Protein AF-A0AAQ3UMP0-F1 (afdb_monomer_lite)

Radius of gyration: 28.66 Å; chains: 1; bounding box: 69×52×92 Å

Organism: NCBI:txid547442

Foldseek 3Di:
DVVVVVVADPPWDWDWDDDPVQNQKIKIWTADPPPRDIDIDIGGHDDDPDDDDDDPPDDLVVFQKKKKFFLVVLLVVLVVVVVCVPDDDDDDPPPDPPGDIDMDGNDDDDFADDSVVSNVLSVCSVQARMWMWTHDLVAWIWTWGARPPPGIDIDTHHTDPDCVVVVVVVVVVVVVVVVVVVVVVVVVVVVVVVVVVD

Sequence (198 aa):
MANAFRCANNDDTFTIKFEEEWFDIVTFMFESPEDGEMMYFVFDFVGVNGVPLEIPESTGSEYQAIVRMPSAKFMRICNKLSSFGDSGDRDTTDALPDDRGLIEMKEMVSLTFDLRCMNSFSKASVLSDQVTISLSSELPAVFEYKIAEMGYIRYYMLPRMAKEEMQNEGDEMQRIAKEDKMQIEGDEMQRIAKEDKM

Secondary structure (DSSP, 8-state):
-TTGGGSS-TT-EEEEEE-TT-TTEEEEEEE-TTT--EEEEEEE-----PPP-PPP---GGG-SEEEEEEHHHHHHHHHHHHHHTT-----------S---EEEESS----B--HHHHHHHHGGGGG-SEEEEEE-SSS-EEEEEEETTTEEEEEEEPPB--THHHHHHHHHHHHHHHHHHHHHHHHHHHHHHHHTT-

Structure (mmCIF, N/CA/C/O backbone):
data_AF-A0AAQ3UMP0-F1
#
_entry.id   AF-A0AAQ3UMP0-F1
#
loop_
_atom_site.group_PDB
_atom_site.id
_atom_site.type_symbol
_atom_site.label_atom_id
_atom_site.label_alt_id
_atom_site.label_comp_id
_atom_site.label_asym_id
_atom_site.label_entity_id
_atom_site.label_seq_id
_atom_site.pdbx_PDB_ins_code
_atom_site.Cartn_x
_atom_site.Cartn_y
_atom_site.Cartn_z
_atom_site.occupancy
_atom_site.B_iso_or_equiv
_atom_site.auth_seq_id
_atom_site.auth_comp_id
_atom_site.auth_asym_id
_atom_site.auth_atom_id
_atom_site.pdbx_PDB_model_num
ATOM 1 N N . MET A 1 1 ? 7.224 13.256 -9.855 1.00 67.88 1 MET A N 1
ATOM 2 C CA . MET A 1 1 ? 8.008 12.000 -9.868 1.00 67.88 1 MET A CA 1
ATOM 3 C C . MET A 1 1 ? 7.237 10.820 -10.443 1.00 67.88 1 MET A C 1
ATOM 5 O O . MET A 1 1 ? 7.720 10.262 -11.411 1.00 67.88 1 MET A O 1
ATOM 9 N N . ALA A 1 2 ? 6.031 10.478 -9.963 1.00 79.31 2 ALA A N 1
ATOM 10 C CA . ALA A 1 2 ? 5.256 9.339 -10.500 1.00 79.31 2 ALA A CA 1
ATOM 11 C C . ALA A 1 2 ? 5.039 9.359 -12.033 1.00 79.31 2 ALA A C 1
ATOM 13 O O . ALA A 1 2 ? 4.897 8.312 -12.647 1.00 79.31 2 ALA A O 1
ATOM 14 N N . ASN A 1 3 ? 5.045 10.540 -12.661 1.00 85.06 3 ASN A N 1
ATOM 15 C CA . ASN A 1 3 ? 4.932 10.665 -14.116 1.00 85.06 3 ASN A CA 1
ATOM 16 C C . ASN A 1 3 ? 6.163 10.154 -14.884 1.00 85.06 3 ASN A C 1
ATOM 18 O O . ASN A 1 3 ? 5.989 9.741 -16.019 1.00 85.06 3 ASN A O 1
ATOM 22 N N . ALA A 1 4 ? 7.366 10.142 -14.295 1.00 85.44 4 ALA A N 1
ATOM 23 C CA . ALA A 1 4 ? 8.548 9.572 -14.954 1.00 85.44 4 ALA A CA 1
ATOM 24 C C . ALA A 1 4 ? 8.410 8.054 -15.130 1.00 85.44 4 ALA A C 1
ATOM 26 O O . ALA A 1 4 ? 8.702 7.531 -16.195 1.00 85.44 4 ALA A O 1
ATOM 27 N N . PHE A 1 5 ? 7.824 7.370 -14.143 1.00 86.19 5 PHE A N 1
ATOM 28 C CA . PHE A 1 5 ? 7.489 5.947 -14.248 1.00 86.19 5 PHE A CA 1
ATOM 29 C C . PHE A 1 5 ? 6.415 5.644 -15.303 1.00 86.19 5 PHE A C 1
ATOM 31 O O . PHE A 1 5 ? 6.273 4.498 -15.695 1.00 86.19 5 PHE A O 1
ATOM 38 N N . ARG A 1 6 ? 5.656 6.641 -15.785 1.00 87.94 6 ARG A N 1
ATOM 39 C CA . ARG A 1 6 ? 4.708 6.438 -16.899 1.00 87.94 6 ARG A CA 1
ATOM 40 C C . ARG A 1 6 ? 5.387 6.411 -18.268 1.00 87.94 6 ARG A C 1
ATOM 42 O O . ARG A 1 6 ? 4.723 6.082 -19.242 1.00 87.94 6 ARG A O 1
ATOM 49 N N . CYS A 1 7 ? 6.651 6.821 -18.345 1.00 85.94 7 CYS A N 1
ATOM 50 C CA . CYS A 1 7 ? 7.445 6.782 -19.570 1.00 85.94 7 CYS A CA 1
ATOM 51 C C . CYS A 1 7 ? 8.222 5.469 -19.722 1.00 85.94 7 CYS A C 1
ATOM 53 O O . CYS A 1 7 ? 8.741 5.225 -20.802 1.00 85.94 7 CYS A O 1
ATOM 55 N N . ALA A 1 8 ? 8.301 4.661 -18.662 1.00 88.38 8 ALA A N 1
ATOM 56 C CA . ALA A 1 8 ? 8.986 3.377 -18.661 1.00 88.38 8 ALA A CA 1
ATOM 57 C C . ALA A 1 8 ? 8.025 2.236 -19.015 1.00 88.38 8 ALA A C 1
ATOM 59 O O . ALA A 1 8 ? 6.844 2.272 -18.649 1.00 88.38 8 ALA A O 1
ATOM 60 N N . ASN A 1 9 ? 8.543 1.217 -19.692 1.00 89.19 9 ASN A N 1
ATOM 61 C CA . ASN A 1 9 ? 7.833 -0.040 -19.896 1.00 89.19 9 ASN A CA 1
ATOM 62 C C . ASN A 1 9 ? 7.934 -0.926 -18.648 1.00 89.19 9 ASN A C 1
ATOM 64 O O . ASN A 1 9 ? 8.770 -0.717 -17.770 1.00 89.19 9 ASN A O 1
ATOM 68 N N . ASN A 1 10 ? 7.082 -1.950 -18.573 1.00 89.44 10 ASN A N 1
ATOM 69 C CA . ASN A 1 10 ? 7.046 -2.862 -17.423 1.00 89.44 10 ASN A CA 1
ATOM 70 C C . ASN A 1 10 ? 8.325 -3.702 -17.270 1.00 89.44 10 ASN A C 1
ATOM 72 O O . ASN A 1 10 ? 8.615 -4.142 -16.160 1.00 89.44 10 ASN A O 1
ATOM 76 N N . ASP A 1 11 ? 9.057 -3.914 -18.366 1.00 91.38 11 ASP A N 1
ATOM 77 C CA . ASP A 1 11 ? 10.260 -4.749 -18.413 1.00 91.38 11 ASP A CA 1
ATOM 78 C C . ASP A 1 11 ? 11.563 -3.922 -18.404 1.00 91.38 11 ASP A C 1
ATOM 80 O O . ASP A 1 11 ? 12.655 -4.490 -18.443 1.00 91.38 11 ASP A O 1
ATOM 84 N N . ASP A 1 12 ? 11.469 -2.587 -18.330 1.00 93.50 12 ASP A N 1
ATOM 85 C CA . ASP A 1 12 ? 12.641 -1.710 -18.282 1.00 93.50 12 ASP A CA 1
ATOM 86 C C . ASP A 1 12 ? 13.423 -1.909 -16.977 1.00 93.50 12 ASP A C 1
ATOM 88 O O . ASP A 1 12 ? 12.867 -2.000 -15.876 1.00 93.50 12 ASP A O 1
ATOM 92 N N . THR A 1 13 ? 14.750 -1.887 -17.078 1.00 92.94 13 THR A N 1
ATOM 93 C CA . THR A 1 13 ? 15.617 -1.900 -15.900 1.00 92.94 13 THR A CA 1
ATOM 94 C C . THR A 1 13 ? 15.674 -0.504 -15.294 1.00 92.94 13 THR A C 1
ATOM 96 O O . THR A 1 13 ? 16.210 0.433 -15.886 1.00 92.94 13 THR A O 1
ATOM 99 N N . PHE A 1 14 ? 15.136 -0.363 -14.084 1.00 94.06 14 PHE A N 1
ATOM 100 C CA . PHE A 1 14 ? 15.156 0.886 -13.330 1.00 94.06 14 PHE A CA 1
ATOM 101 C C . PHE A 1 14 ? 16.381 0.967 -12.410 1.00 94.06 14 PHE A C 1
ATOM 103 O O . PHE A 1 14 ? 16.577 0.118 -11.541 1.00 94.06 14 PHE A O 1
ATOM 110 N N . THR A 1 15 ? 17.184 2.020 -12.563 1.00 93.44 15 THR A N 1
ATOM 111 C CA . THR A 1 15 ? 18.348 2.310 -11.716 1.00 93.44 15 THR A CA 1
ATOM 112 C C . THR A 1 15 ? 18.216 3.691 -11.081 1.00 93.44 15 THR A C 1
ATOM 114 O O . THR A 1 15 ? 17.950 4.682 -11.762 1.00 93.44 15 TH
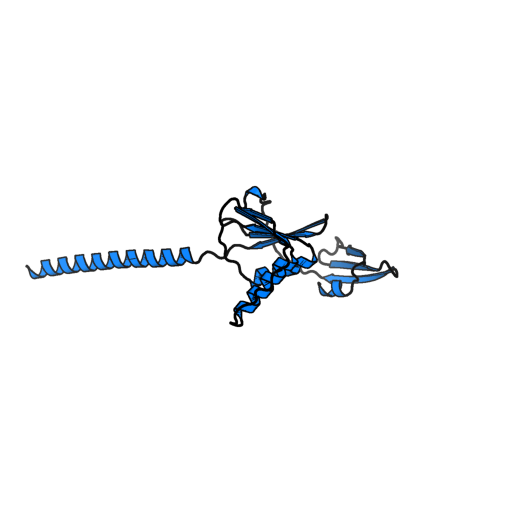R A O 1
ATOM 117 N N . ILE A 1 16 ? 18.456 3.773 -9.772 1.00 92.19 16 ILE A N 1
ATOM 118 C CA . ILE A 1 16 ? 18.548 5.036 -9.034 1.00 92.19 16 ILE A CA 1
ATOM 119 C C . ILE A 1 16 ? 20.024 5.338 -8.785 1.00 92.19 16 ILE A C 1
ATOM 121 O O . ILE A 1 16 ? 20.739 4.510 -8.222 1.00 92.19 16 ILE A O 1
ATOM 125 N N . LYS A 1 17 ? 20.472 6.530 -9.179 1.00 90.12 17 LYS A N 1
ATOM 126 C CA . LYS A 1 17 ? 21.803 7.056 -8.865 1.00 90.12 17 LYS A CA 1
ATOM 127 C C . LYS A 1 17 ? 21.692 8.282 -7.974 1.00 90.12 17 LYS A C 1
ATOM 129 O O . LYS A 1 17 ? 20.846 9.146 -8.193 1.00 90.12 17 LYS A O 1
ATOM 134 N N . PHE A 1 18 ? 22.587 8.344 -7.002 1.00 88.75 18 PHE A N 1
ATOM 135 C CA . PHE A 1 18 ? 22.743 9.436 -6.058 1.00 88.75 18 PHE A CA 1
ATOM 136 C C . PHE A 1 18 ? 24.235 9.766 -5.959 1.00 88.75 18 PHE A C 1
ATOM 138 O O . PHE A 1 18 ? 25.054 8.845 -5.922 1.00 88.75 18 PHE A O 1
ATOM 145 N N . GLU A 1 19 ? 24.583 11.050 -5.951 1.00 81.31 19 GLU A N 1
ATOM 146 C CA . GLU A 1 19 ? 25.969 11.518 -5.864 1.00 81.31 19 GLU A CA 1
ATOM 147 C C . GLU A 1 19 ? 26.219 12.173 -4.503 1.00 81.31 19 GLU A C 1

---+---

◆ YOUR OBJECTIVE:
Copy out the listing above, line by line and exactly, from its first line to the line holding "ATOM 5 O O .", inclusive.

◆ ANSWER:
Protein AF-A0AAQ3UMP0-F1 (afdb_monomer_lite)

Radius of gyration: 28.66 Å; chains: 1; bounding box: 69×52×92 Å

Organism: NCBI:txid547442

Foldseek 3Di:
DVVVVVVADPPWDWDWDDDPVQNQKIKIWTADPPPRDIDIDIGGHDDDPDDDDDDPPDDLVVFQKKKKFFLVVLLVVLVVVVVCVPDDDDDDPPPDPPGDIDMDGNDDDDFADDSVVSNVLSVCSVQARMWMWTHDLVAWIWTWGARPPPGIDIDTHHTDPDCVVVVVVVVVVVVVVVVVVVVVVVVVVVVVVVVVVD

Sequence (198 aa):
MANAFRCANNDDTFTIKFEEEWFDIVTFMFESPEDGEMMYFVFDFVGVNGVPLEIPESTGSEYQAIVRMPSAKFMRICNKLSSFGDSGDRDTTDALPDDRGLIEMKEMVSLTFDLRCMNSFSKASVLSDQVTISLSSELPAVFEYKIAEMGYIRYYMLPRMAKEEMQNEGDEMQRIAKEDKMQIEGDEMQRIAKEDKM

Secondary structure (DSSP, 8-state):
-TTGGGSS-TT-EEEEEE-TT-TTEEEEEEE-TTT--EEEEEEE-----PPP-PPP---GGG-SEEEEEEHHHHHHHHHHHHHHTT-----------S---EEEESS----B--HHHHHHHHGGGGG-SEEEEEE-SSS-EEEEEEETTTEEEEEEEPPB--THHHHHHHHHHHHHHHHHHHHHHHHHHHHHHHHTT-

Structure (mmCIF, N/CA/C/O backbone):
data_AF-A0AAQ3UMP0-F1
#
_entry.id   AF-A0AAQ3UMP0-F1
#
loop_
_atom_site.group_PDB
_atom_site.id
_atom_site.type_symbol
_atom_site.label_atom_id
_atom_site.label_alt_id
_atom_site.label_comp_id
_atom_site.label_asym_id
_atom_site.label_entity_id
_atom_site.label_seq_id
_atom_site.pdbx_PDB_ins_code
_atom_site.Cartn_x
_atom_site.Cartn_y
_atom_site.Cartn_z
_atom_site.occupancy
_atom_site.B_iso_or_equiv
_atom_site.auth_seq_id
_atom_site.auth_comp_id
_atom_site.auth_asym_id
_atom_site.auth_atom_id
_atom_site.pdbx_PDB_model_num
ATOM 1 N N . MET A 1 1 ? 7.224 13.256 -9.855 1.00 67.88 1 MET A N 1
ATOM 2 C CA . MET A 1 1 ? 8.008 12.000 -9.868 1.00 67.88 1 MET A CA 1
ATOM 3 C C . MET A 1 1 ? 7.237 10.820 -10.443 1.00 67.88 1 MET A C 1
ATOM 5 O O . MET A 1 1 ? 7.720 10.262 -11.411 1.00 67.88 1 MET A O 1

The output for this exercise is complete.